Saturday, March 5, 2011

The splendid tonic

I have become an self-annointed expert on friends. [Caveat emptor - not necessarily being a friend- which is a growing ongoing process, a long term connection requiring tending by several parties - a job, in a sense.]

What I mean is that I have become an expert on what it means to have - ie. receive, friendship. How can you not, when life throws the book at you?  You NEED folks to hold you, catch you, console you as the proverbial walls come tumbling down. Friendship is a healing tonic; it can provide so many physical, mental, and soulful benefits. There is nothing like it. A friend who finishes a sentence, catches your eye at just such a moment, or physically provides sustenance. Food, a G/T, a hug. I am amazed by the way you love me.

I first encountered "the good friend" - the one who does not walk away when crisis hits - in 1994. Previous to this, there were people I spent a lot of time with, and joked, lived, ate, drank, shared with etc. But a significant bond forming? Not so much. Maybe one- Rebecca, still with me, 34 years later. In 1994, while I was working on my MA thesis and drinking too much brandy, smoking too many cigars and listening to far too much Nina Simone - a dear lovely friend chose not to keep up with the keeping on part.

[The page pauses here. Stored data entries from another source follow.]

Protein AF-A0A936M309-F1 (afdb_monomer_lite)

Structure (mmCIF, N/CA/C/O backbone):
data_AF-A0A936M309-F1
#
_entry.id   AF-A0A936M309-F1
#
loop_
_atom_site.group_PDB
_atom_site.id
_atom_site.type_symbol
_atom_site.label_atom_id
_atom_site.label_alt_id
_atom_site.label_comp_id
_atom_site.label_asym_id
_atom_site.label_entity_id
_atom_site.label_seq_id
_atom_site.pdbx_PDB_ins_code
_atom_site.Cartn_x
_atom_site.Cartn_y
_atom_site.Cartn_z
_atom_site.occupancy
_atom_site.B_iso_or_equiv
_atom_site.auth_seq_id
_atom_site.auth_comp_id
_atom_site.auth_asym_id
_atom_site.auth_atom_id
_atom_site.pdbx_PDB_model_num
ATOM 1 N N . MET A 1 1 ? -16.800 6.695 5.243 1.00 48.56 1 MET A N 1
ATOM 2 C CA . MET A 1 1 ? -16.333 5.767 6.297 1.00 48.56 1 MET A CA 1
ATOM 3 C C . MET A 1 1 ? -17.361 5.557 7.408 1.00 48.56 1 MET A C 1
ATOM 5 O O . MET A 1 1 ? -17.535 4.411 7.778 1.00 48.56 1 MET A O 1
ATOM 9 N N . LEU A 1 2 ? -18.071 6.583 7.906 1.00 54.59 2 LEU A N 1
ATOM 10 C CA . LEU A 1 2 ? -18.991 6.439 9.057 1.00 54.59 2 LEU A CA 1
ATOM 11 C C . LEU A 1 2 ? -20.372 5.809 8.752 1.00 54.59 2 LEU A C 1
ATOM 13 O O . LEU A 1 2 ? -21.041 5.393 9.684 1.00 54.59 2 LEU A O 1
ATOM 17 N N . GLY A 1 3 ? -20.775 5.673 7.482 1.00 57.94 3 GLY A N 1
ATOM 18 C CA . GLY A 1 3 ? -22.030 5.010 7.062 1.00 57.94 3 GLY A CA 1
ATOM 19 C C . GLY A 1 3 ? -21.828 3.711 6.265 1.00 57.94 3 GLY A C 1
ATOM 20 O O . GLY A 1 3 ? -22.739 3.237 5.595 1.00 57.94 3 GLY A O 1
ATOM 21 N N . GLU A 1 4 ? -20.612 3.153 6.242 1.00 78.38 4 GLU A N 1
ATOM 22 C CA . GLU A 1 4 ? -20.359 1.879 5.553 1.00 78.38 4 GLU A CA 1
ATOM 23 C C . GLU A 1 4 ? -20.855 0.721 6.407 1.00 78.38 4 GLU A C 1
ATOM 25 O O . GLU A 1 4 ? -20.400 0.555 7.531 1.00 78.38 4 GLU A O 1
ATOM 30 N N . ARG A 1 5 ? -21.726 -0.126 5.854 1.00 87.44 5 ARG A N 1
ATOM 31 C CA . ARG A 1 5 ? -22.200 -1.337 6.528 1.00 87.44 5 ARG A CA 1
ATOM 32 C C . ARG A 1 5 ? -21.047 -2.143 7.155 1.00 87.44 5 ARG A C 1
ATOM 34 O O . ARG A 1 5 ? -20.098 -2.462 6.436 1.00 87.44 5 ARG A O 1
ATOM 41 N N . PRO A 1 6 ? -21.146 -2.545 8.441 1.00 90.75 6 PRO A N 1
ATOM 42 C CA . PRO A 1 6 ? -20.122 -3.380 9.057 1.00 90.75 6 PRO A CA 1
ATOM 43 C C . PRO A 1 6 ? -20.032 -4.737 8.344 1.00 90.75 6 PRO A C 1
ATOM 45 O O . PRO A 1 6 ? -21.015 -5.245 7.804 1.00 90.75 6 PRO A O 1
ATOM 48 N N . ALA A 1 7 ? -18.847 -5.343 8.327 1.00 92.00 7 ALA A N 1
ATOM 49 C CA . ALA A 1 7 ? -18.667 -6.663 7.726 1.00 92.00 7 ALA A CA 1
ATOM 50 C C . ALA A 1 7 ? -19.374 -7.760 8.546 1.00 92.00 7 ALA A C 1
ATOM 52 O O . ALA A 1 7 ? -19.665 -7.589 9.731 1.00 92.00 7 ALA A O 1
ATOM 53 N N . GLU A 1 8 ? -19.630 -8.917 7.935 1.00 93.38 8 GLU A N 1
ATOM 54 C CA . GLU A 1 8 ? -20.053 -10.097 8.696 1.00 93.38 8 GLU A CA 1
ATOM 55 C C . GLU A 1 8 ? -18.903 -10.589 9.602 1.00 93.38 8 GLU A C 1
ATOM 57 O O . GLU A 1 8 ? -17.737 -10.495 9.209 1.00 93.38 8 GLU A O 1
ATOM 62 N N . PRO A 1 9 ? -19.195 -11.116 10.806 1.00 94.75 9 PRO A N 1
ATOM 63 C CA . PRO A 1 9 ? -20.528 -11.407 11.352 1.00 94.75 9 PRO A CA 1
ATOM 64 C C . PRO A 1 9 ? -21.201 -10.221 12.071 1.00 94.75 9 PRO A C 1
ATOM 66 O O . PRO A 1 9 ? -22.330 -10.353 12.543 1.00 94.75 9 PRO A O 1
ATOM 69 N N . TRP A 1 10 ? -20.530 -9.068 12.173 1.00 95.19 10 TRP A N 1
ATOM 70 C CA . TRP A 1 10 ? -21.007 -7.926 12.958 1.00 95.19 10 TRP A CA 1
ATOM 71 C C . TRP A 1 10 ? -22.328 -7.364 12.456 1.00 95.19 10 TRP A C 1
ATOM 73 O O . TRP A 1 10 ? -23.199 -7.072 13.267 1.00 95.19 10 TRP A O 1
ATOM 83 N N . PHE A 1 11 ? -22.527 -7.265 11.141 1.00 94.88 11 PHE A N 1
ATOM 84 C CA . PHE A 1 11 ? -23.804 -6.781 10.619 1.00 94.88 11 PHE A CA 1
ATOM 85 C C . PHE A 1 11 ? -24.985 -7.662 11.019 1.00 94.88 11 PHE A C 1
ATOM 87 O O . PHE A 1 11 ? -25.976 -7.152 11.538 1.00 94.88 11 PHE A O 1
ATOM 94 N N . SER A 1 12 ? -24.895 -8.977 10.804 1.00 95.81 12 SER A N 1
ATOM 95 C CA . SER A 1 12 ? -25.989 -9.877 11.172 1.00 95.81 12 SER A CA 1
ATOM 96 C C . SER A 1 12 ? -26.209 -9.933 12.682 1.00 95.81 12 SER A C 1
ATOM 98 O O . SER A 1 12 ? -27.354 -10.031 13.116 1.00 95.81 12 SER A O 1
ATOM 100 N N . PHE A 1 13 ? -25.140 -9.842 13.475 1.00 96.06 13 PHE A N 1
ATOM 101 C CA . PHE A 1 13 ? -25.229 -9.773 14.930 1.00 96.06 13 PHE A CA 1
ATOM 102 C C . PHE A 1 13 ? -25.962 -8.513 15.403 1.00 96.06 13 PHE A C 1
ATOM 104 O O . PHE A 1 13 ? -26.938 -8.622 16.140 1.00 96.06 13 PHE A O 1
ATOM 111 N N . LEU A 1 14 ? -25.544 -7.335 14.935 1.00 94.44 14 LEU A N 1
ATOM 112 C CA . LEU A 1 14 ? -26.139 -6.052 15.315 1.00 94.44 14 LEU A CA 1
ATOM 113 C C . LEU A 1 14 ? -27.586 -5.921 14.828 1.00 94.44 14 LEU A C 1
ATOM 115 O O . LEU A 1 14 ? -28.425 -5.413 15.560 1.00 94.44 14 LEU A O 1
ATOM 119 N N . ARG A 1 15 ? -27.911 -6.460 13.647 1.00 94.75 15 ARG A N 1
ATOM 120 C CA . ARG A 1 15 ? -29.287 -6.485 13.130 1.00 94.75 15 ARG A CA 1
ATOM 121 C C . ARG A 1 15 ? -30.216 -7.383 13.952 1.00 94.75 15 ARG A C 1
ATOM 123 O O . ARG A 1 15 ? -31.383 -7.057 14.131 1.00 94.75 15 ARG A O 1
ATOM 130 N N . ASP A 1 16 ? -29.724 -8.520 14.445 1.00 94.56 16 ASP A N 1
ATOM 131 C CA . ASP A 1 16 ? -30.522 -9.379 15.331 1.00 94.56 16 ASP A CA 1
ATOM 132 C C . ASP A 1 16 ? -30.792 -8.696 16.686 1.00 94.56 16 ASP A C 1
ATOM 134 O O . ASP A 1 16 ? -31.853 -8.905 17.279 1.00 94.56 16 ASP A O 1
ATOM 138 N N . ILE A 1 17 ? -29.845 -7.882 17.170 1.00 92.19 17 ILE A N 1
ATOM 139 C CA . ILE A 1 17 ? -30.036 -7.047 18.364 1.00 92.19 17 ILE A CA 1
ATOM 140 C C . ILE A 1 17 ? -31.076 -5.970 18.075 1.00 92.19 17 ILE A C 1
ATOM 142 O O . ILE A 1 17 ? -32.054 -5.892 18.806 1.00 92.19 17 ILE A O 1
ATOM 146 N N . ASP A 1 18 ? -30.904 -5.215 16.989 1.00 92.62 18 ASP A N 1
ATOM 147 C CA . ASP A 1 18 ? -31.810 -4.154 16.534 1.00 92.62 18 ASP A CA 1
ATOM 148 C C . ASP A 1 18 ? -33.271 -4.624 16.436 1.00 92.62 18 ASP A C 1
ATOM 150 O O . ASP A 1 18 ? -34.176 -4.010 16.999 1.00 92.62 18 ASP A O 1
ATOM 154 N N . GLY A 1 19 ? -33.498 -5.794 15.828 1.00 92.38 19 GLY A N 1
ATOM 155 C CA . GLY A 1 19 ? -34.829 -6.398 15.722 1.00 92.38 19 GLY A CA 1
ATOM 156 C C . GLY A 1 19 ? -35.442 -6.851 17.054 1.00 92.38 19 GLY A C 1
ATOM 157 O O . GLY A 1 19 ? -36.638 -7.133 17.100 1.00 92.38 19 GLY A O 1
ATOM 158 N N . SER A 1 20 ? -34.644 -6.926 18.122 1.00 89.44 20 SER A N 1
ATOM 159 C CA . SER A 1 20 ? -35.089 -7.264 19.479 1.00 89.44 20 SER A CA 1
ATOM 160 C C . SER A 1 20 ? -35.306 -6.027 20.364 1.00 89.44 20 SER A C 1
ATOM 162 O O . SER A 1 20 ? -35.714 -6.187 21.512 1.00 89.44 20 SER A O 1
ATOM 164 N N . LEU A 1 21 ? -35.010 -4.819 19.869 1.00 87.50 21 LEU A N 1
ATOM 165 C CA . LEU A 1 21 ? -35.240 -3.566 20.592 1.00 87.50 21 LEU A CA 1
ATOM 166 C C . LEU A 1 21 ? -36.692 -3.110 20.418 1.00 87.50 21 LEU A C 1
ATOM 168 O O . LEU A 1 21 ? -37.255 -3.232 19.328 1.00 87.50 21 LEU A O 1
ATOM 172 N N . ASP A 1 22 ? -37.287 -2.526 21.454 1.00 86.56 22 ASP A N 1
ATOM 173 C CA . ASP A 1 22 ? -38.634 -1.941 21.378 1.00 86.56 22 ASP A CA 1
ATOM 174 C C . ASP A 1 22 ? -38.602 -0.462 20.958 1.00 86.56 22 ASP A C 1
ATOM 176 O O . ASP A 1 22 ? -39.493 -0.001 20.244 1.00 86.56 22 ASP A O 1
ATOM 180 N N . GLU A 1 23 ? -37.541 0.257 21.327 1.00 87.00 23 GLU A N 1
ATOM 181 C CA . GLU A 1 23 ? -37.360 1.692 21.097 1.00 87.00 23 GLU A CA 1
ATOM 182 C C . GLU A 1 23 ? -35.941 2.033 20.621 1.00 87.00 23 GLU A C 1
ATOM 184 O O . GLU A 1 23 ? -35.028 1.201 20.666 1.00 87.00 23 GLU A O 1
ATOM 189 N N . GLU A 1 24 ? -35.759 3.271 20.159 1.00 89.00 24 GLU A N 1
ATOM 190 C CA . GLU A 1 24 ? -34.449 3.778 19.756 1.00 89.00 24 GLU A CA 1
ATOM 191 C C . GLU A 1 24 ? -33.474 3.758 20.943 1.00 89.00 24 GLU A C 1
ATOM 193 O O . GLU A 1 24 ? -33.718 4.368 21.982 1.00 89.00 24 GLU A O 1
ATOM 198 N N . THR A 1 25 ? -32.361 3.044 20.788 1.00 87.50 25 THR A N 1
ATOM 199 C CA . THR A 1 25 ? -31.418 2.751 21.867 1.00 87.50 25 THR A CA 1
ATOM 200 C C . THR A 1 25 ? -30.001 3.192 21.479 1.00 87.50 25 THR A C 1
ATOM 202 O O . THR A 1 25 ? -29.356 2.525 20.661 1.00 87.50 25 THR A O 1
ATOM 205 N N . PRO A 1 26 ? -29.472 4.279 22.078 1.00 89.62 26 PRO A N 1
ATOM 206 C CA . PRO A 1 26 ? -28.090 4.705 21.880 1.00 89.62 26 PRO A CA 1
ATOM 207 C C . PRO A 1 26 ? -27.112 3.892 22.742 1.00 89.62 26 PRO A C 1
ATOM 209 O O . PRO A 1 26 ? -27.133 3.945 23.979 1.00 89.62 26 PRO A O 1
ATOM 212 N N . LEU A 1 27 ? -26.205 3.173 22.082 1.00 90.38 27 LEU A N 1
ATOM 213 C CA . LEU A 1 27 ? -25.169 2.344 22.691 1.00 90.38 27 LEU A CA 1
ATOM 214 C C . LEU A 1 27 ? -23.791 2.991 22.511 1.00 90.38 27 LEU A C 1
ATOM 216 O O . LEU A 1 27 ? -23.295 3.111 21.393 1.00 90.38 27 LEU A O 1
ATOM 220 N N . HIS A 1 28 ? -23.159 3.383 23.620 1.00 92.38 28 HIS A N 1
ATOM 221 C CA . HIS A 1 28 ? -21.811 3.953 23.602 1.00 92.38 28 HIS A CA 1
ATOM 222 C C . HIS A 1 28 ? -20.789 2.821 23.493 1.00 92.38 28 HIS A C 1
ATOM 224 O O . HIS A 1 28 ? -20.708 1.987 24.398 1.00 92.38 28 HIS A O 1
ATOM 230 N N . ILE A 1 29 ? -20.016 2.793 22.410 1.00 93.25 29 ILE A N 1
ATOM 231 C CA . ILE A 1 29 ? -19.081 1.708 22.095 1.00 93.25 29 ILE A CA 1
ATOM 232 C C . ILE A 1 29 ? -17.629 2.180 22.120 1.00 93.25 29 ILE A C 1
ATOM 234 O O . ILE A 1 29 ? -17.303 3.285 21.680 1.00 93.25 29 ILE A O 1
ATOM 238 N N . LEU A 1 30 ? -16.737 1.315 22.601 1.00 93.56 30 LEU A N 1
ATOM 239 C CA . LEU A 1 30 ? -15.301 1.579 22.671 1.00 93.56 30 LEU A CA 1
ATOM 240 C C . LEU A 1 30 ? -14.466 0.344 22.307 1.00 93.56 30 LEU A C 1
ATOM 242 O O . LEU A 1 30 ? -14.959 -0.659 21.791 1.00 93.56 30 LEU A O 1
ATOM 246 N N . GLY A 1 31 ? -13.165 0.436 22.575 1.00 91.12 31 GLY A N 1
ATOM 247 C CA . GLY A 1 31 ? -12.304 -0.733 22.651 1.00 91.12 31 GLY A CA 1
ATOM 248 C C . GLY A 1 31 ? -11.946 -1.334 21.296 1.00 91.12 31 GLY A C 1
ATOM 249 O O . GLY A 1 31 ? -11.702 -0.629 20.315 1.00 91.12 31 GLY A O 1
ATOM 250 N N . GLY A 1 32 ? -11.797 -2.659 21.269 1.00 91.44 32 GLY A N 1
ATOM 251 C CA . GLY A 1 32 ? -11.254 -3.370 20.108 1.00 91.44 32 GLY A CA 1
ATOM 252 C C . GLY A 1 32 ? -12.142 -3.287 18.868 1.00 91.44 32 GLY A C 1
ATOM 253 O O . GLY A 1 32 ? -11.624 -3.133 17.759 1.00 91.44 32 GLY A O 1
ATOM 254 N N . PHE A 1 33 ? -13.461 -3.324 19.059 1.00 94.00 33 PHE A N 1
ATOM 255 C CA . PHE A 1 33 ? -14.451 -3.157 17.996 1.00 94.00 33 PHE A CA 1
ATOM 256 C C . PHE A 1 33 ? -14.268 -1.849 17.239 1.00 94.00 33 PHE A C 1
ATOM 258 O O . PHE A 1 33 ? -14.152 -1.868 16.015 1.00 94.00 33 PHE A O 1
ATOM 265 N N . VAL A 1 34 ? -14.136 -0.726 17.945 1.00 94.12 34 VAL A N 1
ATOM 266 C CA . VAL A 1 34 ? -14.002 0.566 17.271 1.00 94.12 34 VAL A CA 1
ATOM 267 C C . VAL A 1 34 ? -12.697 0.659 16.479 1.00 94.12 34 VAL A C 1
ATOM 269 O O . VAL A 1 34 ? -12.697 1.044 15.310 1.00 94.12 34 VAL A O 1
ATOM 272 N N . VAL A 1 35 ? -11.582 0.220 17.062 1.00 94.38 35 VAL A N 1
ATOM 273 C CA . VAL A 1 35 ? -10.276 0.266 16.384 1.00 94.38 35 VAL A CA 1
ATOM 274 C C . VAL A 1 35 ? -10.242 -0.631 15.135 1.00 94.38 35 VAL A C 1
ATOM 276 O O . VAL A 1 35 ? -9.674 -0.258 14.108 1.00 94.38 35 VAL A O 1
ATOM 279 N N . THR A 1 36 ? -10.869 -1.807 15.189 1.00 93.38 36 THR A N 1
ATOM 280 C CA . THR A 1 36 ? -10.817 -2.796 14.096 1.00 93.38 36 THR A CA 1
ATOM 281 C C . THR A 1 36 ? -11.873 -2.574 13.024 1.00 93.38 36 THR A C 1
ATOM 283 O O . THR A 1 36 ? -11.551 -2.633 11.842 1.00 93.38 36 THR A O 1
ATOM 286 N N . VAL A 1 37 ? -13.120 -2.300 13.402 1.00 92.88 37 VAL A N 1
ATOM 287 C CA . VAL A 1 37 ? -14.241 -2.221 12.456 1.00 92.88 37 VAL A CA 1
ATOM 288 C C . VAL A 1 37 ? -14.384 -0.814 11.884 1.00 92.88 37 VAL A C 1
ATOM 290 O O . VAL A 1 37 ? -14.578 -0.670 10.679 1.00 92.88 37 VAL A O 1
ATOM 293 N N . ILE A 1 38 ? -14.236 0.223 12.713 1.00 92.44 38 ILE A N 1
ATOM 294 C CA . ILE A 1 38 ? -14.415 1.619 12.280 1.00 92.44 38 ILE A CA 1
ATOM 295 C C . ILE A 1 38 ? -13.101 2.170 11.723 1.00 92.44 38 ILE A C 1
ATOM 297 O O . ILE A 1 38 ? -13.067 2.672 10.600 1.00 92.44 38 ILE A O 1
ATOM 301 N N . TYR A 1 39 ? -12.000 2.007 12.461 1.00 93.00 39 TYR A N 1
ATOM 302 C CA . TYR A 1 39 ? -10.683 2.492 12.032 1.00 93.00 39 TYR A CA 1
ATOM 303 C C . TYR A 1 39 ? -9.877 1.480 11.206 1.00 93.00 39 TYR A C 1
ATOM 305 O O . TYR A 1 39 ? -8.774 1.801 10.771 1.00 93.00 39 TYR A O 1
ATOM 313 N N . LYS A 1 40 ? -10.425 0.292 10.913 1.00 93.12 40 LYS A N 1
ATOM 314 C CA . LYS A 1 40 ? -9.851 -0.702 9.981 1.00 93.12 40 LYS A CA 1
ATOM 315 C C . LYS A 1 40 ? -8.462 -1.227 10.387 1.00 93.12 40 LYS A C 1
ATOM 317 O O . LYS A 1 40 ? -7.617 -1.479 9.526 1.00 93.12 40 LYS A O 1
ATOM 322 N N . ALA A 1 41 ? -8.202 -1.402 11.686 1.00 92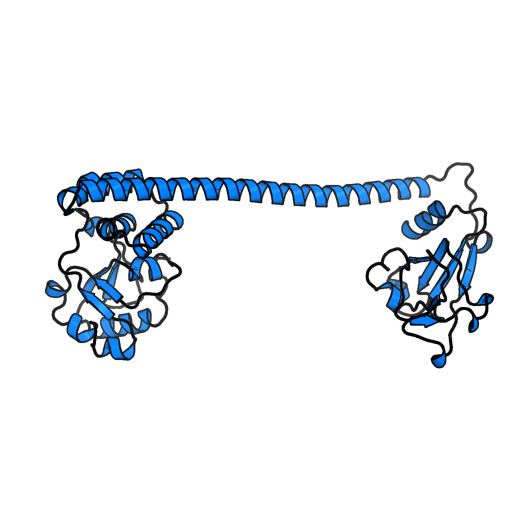.31 41 ALA A N 1
ATOM 323 C CA . ALA A 1 41 ? -6.979 -2.065 12.148 1.00 92.31 41 ALA A CA 1
ATOM 324 C C . ALA A 1 41 ? -6.912 -3.527 11.675 1.00 92.31 41 ALA A C 1
ATOM 326 O O . ALA A 1 41 ? -7.914 -4.241 11.688 1.00 92.31 41 ALA A O 1
ATOM 327 N N . GLN A 1 42 ? -5.718 -3.997 11.295 1.00 89.19 42 GLN A N 1
ATOM 328 C CA . GLN A 1 42 ? -5.501 -5.341 10.738 1.00 89.19 42 GLN A CA 1
ATOM 329 C C . GLN A 1 42 ? -5.444 -6.438 11.811 1.00 89.19 42 GLN A C 1
ATOM 331 O O . GLN A 1 42 ? -4.473 -7.182 11.933 1.00 89.19 42 GLN A O 1
ATOM 336 N N . ARG A 1 43 ? -6.506 -6.547 12.607 1.00 88.69 43 ARG A N 1
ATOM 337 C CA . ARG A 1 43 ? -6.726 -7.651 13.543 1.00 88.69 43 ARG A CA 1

He left us all standing, paralyzed, shell-shocked, in the crater he left behind with his rifle. We pulled tightly together, dazed by such audacity, bravery, hubris - to leave us, his friends. But bonds were formed which have resurfaced. Friendships like that don't go away, they just ebb and flow. Sometimes for 20 years. The long haul approach. I know some of them are at the preriphery of this, my new life, and I love them for that. Their watching, and being present with no intrusion. 1994 can still seem like yesterday, given the right music, a certain quality of winter air, and a brief recollection. And now, I have something else to compare it to.

More recently, my beloved friends have swarmed me. I am so honoured and delighted because if there was a God (I remain unconvinced, Sorry Tim), she brought these people to me. She brought me the bountiful complicated kindnesses of true friendship. People who call when theire own lives are frantic, drop by, pick me up; so many many things people do for me, it boggles the mind.

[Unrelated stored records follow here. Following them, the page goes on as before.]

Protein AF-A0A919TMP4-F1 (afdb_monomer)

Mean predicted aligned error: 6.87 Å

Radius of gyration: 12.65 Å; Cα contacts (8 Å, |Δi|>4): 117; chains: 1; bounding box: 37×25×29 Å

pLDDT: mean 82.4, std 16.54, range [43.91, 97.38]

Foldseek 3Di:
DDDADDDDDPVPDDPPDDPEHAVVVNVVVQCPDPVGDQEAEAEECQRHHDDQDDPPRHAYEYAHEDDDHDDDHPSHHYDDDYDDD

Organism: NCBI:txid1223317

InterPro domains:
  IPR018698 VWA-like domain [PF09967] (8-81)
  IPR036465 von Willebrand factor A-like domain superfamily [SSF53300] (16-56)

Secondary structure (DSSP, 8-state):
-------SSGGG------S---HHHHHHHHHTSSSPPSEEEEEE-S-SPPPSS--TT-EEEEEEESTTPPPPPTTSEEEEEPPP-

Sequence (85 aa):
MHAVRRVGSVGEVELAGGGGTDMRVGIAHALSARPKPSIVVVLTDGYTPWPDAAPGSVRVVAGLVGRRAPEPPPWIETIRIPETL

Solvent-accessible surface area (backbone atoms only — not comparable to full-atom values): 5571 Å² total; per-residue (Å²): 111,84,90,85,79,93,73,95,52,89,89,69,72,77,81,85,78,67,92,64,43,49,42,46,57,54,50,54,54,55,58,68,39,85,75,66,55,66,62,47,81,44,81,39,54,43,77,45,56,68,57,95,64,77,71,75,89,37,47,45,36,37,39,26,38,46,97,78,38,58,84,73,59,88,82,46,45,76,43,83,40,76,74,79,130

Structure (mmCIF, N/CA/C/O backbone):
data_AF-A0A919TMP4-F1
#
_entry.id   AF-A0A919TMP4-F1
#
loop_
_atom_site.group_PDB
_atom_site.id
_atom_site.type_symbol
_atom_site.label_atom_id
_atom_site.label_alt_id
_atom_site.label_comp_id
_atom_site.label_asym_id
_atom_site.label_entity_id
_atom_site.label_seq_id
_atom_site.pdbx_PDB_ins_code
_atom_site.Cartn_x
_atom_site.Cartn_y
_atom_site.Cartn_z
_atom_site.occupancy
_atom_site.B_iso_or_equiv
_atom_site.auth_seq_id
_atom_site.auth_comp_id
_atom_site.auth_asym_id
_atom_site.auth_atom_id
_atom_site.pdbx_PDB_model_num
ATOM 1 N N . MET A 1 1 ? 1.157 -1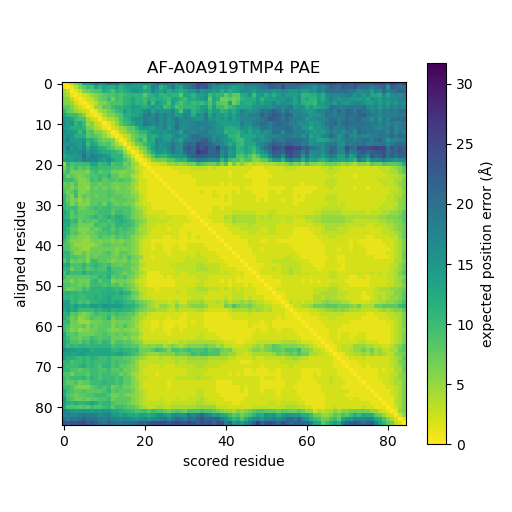6.485 -4.098 1.00 43.91 1 MET A N 1
ATOM 2 C CA . MET A 1 1 ? 1.722 -16.832 -2.772 1.00 43.91 1 MET A CA 1
ATOM 3 C C . MET A 1 1 ? 1.606 -15.589 -1.895 1.00 43.91 1 MET A C 1
ATOM 5 O O . MET A 1 1 ? 1.813 -14.507 -2.425 1.00 43.91 1 MET A O 1
ATOM 9 N N . HIS A 1 2 ? 1.212 -15.702 -0.621 1.00 47.06 2 HIS A N 1
ATOM 10 C CA . HIS A 1 2 ? 1.013 -14.551 0.276 1.00 47.06 2 HIS A CA 1
ATOM 11 C C . HIS A 1 2 ? 1.727 -14.787 1.605 1.00 47.06 2 HIS A C 1
ATOM 13 O O . HIS A 1 2 ? 1.270 -15.602 2.401 1.00 47.06 2 HIS A O 1
ATOM 19 N N . ALA A 1 3 ? 2.823 -14.073 1.858 1.00 50.19 3 ALA A N 1
ATOM 20 C CA . ALA A 1 3 ? 3.401 -13.989 3.193 1.00 50.19 3 ALA A CA 1
ATOM 21 C C . ALA A 1 3 ? 2.932 -12.676 3.830 1.00 50.19 3 ALA A C 1
ATOM 23 O O . ALA A 1 3 ? 3.395 -11.599 3.465 1.00 50.19 3 ALA A O 1
ATOM 24 N N . VAL A 1 4 ? 1.974 -12.761 4.755 1.00 56.31 4 VAL A N 1
ATOM 25 C CA . VAL A 1 4 ? 1.575 -11.633 5.606 1.00 56.31 4 VAL A CA 1
ATOM 26 C C . VAL A 1 4 ? 1.987 -11.967 7.031 1.00 56.31 4 VAL A C 1
ATOM 28 O O . VAL A 1 4 ? 1.499 -12.936 7.608 1.00 56.31 4 VAL A O 1
ATOM 31 N N . ARG A 1 5 ? 2.894 -11.173 7.603 1.00 60.62 5 ARG A N 1
ATOM 32 C CA . ARG A 1 5 ? 3.354 -11.322 8.988 1.00 60.62 5 ARG A CA 1
ATOM 33 C C . ARG A 1 5 ? 2.945 -10.094 9.790 1.00 60.62 5 ARG A C 1
ATOM 35 O O . ARG A 1 5 ? 3.181 -8.965 9.372 1.00 60.62 5 ARG A O 1
ATOM 42 N N . ARG A 1 6 ? 2.339 -10.312 10.959 1.00 62.06 6 ARG A N 1
ATOM 43 C CA . ARG A 1 6 ? 2.101 -9.243 11.934 1.00 62.06 6 ARG A CA 1
ATOM 44 C C . ARG A 1 6 ? 3.429 -8.897 12.603 1.00 62.06 6 ARG A C 1
ATOM 46 O O . ARG A 1 6 ? 4.069 -9.785 13.158 1.00 62.06 6 ARG A O 1
ATOM 53 N N . VAL A 1 7 ? 3.806 -7.623 12.573 1.00 59.62 7 VAL A N 1
ATOM 54 C CA . VAL A 1 7 ? 5.013 -7.106 13.226 1.00 59.62 7 VAL A CA 1
ATOM 55 C C . VAL A 1 7 ? 4.608 -5.966 14.164 1.00 59.62 7 VAL A C 1
ATOM 57 O O . VAL A 1 7 ? 3.794 -5.123 13.788 1.00 59.62 7 VAL A O 1
ATOM 60 N N . GLY A 1 8 ? 5.090 -5.994 15.410 1.00 56.75 8 GLY A N 1
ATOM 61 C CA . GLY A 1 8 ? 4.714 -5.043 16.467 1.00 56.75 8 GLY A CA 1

My life is so rich with friends, i would make all those Facebook BFFs super jealous. I know who to call for any particular given situation throughout this state of being- and any incarnation of it therein; someone will provide me with the following loving endorsements:

  • listen to the snot-filled crying jag at any hour,
  • take my kids to play, rest, eat, at the drop of a hat,
  • make fun of me in the best possible way in order to make me laugh,
  • cook for me, or bring my favourite food
  • clean or  pay others to do it too so I don't have to,
  • take my wig to New York,
  • allow themselves to be photographed in my wig
  • clean glitter off my floors,
  • call my medical team for me,
  • yell at me across the schoolyard,
  • send me flowers just because,
  • knit me hats or cowls, or hoodies,
  • send me mail - jam, cards, vintage post cards
  • bottle fresh NB lobster for me
  • check in on the phone, even though I never answer,
  • send me pizza gift cards from across the continent, cos she aint here to cook,
  • buy me socks, body cream, or socks with body cream in them, lotions, potions, candles, creams
  • share their stamp / coin collections with me enthusiastically
  • send me chocolates and wine, cos eventually i will be able to consume them (gone!)
  • send me heart emoticons on facebook or invitations to play farmville or whatever
  • drive me to doctors appointments
  • plan pedicures, even though my nails might fall off into the bath water -eeeeeek
  • smile at me every chance
  • provide me with alternatives for pain relief and nausea meds
  • hug me from behind, when unexpected
  • compliment me on my hat (!)
  • take me to coffee and a trip to Value Village
  • help me when i cannot think of a word that is so keenly obvious
  • invite me to BOXFIT to kill cancer, so i can watch and feel inspired

Frienship is the glue that holds a person together - like a broken doll. Not very profound, but very real. There are levels - and all have value. You never know what you will need at any given time, and there is usually a solution for each individual problem presented, given the right mix.

xo KO

2 comments:

Anonymous said...

O my goodness K, that was beautiful. You really must stop writing things that make me weep. BTW, Dr Gina is totally cool with it.

CD

Auntie Cake's Shop said...

it's my job to make you cry, babe. gotta work the C card while it is here....and as it ebbs, and goes, i fully expect to take a lot fo crap on the chin - but watch out for the left side, please!! they use staples, you know, to tie you back together. really. metal staples. picture that. forget falling off toe nails.